8-Kıskançlık-bölüm 3

27 4 4
                                    


Düğünden bir gün sonra hava biraz soğuk ve karanlıktı, hafif yağmur da vardı. Hala düğünde olanları düşünüyordu. İki kişinin bir hafta içinde ayrılıklarını duyurmasının yakışıksız olduğunu düşünmeden Cemre'ye karşı içgüdülerine göre hareket etti.

Oldukça iyi bir gösteri yapın ve etraflarındaki dedikodu ve söylentiler için fırsatlar yaratın. Diyelim ki duygusal ya da fiziksel olmaktan çok mantıklıydı -eğer ifadeyi düzeltirseniz- bu tuhaf durumda olmazlardı.

Ne olursa olsun, eğer tekrar onun kollarında olsaydı, kendisinin de aynı şekilde davranacağını kesinlikle biliyordu.

Cenk anne ve babasının evini ziyarete gitti. Onları çok özlüyordu, aile birleşimini ve küçük kız kardeşini özlüyordu. Onlarla sadece akşam yemeğine oturmayalı uzun zaman olmuştu; düğün sayılmaz. Programı işle meşguldü, onlara ayıracak boş vakti yoktu, bu yüzden onları ziyaret etmeye karar verdi ve annesi onu bu akşam onlarla akşam yemeği yemeye çağırdı.
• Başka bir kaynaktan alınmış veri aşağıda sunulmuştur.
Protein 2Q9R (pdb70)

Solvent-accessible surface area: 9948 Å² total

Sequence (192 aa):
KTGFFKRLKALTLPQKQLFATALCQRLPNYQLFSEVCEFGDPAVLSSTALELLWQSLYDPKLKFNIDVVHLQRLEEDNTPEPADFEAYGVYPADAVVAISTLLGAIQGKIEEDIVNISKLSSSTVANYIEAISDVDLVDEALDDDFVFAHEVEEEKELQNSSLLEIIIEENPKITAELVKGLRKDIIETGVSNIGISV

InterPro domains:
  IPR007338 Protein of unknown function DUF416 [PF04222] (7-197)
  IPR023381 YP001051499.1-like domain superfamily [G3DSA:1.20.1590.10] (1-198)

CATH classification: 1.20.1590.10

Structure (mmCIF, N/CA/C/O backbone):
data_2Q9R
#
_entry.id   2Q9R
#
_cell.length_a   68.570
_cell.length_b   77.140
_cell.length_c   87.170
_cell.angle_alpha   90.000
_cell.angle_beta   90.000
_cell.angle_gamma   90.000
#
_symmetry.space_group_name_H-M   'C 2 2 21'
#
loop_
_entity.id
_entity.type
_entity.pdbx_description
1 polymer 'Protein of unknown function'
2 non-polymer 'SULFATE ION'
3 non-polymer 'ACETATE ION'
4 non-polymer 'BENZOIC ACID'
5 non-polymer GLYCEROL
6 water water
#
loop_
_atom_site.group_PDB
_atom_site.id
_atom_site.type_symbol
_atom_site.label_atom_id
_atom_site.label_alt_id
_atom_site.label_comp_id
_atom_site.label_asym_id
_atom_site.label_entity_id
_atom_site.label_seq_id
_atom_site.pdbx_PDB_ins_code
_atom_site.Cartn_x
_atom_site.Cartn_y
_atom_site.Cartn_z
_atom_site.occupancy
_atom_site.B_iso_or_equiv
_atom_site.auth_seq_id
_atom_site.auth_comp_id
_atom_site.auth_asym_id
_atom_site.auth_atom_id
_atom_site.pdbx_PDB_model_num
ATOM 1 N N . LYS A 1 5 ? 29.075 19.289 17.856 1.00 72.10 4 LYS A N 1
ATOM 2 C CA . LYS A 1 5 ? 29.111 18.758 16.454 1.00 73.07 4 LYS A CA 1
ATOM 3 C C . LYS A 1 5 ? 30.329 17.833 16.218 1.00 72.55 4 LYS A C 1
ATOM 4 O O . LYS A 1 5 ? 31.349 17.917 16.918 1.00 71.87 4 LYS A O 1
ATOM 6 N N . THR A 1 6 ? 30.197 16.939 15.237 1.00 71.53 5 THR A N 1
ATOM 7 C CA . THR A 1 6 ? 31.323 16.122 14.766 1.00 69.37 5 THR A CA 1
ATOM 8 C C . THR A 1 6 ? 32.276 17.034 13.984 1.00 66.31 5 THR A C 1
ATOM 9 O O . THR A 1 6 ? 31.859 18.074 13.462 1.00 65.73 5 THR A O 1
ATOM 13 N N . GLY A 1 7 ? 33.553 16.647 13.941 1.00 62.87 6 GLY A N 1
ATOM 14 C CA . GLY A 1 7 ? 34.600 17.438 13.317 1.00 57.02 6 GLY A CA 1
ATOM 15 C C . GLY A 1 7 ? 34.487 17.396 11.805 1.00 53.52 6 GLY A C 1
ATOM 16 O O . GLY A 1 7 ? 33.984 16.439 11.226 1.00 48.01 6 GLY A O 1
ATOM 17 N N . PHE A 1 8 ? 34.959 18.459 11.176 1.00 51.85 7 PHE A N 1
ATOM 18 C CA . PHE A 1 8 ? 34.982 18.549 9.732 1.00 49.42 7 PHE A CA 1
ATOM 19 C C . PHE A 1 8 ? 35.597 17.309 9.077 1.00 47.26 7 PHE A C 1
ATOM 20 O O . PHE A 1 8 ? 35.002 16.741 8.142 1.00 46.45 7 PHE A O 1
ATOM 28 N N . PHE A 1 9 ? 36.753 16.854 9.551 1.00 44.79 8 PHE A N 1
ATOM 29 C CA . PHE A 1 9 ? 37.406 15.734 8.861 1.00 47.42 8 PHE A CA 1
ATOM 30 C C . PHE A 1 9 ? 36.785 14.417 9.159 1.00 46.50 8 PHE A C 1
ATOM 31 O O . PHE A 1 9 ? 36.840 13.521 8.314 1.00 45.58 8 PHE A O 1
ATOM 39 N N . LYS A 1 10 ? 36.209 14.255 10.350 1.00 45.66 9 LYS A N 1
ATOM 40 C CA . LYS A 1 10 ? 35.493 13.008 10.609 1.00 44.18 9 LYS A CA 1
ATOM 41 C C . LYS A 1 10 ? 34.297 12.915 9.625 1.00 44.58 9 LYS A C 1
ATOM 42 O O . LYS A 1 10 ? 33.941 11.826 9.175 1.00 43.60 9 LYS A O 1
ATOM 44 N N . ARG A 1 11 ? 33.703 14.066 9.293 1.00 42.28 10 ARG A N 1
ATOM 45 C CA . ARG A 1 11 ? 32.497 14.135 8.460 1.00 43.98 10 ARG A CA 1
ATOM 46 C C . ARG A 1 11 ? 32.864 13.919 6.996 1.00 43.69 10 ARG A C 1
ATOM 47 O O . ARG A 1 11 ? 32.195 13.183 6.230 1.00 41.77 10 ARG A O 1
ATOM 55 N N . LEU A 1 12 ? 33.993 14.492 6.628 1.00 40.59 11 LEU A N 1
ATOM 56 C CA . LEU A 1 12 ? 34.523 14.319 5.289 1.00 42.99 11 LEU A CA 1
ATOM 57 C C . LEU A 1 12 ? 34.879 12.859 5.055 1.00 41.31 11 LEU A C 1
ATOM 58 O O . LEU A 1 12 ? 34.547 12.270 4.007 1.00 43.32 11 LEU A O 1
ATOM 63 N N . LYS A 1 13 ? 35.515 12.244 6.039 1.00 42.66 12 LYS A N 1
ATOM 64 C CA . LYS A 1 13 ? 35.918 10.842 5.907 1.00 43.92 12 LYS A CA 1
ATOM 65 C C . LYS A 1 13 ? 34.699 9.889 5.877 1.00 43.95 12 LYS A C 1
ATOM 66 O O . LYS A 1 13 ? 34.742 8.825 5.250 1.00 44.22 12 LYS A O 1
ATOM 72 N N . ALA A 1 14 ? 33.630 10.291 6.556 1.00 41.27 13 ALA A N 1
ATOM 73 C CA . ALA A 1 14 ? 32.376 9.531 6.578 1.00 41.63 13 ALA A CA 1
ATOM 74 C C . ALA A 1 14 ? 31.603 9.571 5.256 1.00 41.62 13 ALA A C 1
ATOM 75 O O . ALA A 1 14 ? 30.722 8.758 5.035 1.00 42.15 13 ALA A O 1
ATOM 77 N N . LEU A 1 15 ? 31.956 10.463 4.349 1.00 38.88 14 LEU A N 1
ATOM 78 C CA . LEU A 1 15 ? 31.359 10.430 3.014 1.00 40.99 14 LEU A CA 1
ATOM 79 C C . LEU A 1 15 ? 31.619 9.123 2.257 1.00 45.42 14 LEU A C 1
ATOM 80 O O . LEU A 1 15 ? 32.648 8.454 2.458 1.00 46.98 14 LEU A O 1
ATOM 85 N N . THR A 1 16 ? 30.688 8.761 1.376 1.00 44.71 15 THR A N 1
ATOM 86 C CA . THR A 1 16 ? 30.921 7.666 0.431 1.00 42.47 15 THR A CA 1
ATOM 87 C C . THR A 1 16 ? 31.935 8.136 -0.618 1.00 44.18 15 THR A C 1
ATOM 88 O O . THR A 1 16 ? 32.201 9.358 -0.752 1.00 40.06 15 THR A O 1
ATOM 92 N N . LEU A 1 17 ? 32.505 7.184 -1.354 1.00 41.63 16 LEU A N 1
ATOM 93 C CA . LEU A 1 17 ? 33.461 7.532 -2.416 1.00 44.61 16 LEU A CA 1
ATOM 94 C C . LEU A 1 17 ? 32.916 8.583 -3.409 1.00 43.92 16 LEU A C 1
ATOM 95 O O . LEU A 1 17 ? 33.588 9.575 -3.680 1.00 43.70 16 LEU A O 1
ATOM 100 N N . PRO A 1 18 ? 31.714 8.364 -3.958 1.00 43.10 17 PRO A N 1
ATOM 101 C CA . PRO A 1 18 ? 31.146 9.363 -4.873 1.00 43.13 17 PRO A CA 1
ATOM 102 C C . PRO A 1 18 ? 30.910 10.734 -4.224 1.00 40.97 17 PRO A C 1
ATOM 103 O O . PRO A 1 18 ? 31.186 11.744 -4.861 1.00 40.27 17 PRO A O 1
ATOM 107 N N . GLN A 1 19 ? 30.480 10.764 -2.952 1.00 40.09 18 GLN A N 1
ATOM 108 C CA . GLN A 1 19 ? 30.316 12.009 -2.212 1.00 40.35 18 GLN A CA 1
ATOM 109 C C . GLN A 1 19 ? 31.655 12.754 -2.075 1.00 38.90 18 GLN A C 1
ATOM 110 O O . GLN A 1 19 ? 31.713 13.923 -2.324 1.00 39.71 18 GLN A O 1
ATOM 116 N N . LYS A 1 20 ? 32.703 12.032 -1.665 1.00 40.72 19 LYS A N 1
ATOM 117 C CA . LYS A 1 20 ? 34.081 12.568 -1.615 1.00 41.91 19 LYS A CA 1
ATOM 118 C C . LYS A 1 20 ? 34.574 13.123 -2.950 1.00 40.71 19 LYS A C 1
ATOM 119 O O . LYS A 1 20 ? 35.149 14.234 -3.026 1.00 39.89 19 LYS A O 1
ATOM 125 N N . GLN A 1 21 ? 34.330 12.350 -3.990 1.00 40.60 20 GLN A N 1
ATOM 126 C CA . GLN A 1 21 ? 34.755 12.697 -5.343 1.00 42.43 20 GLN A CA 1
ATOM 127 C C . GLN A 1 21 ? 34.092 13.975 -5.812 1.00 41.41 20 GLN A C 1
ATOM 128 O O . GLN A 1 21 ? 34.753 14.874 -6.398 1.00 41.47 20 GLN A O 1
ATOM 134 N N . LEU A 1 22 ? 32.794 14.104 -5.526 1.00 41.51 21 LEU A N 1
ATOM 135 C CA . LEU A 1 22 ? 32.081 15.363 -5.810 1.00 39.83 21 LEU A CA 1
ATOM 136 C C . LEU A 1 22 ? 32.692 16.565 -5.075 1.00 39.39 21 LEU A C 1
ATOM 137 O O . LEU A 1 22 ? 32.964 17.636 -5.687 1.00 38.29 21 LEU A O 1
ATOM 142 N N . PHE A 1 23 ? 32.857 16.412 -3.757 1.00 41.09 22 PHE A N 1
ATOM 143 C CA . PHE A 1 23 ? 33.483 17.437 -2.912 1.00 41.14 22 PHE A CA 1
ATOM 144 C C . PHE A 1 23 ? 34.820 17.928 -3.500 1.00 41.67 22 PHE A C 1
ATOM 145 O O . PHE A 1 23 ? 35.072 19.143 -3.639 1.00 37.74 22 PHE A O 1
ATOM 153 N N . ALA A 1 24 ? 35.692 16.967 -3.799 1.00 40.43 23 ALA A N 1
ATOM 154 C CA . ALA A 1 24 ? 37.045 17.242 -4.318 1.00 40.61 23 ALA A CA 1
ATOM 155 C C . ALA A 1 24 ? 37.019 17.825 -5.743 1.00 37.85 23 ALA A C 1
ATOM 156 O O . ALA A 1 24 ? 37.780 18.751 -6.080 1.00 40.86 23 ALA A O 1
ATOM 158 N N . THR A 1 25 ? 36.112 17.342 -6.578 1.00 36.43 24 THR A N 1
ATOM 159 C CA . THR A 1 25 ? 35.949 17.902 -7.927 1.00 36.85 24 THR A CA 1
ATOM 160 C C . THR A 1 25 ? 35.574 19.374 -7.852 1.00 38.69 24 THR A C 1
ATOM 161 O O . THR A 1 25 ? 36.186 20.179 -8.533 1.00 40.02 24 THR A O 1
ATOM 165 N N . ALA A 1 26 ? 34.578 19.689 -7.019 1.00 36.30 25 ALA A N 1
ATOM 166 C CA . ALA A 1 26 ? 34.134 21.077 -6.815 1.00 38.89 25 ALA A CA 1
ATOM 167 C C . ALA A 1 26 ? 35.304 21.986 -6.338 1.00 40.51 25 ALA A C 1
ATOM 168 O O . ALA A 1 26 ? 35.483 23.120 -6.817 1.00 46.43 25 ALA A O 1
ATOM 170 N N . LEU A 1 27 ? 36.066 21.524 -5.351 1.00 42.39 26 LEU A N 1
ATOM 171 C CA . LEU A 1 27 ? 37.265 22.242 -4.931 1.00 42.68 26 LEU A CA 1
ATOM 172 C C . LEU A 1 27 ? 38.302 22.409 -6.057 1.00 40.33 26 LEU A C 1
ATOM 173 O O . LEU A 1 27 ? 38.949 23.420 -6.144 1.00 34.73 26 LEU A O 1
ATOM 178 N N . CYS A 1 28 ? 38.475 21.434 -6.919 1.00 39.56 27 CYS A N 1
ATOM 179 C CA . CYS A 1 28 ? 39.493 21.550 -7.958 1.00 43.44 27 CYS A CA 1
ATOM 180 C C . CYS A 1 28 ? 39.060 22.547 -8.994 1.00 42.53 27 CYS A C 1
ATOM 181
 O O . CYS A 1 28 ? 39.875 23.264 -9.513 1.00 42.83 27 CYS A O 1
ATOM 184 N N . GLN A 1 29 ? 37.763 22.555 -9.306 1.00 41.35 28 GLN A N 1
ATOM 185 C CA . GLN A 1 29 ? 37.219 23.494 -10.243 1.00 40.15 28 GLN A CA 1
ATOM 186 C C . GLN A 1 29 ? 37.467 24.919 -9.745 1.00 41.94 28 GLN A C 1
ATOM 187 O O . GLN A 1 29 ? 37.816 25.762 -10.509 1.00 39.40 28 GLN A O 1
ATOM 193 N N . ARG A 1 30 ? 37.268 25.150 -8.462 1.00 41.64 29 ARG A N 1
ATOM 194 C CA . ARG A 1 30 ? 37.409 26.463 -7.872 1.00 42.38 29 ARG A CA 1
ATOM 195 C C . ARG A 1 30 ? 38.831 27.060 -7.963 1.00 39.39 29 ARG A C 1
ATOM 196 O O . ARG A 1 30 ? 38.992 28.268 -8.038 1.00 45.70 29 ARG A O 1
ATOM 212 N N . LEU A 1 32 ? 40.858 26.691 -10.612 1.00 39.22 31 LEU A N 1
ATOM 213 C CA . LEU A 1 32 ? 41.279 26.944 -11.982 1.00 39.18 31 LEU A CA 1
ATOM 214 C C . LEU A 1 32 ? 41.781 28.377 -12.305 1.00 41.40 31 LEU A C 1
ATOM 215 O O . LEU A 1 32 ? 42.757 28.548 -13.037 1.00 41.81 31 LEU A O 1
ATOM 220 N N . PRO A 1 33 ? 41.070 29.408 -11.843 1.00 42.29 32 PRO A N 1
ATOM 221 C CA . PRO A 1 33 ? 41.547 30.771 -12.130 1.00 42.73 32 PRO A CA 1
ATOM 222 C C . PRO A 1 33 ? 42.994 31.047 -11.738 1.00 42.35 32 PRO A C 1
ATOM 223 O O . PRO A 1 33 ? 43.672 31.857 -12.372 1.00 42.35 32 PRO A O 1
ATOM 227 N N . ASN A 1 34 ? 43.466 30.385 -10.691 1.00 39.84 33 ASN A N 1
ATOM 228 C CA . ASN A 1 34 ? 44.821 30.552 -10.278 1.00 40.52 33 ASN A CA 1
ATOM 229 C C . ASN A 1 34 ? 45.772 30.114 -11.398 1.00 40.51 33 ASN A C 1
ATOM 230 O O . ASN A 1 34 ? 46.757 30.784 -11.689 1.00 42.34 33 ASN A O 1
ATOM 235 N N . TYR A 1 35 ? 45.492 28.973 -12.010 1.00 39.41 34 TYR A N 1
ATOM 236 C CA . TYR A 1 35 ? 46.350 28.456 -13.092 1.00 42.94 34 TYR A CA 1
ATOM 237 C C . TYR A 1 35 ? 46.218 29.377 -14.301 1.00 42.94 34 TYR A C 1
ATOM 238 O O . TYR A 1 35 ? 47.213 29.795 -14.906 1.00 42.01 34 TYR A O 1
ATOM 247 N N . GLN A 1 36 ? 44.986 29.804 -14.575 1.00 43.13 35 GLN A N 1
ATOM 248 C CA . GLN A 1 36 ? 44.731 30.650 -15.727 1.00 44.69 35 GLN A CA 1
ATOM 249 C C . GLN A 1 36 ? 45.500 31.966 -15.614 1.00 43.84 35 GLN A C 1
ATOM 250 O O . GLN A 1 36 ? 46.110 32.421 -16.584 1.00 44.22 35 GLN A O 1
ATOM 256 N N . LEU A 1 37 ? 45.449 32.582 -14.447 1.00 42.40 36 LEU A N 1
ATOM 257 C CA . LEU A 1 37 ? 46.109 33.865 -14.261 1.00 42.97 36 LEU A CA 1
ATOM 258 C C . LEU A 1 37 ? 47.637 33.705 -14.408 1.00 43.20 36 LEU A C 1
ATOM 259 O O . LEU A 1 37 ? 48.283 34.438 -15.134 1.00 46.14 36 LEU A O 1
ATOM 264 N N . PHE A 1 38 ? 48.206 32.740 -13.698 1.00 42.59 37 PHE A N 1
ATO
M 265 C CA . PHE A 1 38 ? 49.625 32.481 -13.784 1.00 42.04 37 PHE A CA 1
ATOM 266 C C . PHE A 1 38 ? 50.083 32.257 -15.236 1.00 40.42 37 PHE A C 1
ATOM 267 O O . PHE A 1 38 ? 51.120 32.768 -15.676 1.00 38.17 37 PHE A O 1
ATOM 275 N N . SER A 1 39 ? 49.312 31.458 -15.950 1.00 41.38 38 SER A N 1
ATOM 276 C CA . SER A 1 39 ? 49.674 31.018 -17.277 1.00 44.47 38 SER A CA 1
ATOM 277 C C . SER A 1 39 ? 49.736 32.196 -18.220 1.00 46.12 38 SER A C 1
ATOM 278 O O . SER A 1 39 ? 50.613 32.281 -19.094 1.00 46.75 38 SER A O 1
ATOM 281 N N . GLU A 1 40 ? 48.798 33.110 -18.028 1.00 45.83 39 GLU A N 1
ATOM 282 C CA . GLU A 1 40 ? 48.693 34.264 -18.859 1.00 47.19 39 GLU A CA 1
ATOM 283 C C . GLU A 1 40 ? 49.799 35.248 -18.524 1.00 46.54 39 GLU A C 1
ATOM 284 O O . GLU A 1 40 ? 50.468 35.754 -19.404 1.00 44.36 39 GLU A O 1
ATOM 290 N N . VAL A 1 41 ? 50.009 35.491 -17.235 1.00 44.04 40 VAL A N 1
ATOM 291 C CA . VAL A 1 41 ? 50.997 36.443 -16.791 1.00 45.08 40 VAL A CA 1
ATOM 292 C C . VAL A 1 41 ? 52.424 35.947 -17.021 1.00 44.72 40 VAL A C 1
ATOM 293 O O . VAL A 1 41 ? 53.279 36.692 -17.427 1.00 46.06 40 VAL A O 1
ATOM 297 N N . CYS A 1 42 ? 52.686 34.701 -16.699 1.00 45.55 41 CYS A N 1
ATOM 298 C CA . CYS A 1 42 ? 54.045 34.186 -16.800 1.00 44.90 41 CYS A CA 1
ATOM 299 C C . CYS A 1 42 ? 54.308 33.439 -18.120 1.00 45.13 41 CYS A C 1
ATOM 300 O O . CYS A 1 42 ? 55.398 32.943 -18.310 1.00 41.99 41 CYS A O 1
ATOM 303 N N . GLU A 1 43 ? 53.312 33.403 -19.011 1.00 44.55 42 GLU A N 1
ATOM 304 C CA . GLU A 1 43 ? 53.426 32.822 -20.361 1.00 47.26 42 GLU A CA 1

Cenk kolunda paltosu ve ceketiyle oturma odasına doğru yürürken annesinin, ablasının ve Cemre'nin sesini duyabiliyordu...

Olduğu yerde durdu, üç kadına bakıp gülüyor ve konuşuyordu; aralarındaki güçlü bağa hayran kalmıştı; arkadaşlardı. Annesi Cemre'yi çok seviyordu, Cemre de onu çok seviyordu; ilişkileri daha çok bir anne-kız gibiydi. Cemre ile Damla kardeşten aşağı değildi. Cenk, hayatındaki öncelikli kadınların birbirleriyle uyum içinde olmasından memnundu.

Cenk'in gözleri müstakbel eski eşini inceledi. Kısa at kuyruğu ve minyon vücudunu ve altın rengi kahverengi saten bluzunu ortaya koyan bej Cheviot kalem eteğiyle yukarıdan topladığı saçları ile oldukça hoş görünüyordu. Zarif, çekici ve bir o kadar da karamsar görünümünü tamamlayacak aksesuar olarak orta boy nude patentli topuklu ayakkabılar ve inci küpeler. Onun giyim seçimini her zaman beğenmişti. Onun gibi şık ve sade. Cemre'nin elinde ceketi ve çantası vardı. Gidiyor olmalı.

Damla onu fark ettiğinde "Abi! Gelmişsin" diye bağırdı; diğer iki kadın ona doğru döndü.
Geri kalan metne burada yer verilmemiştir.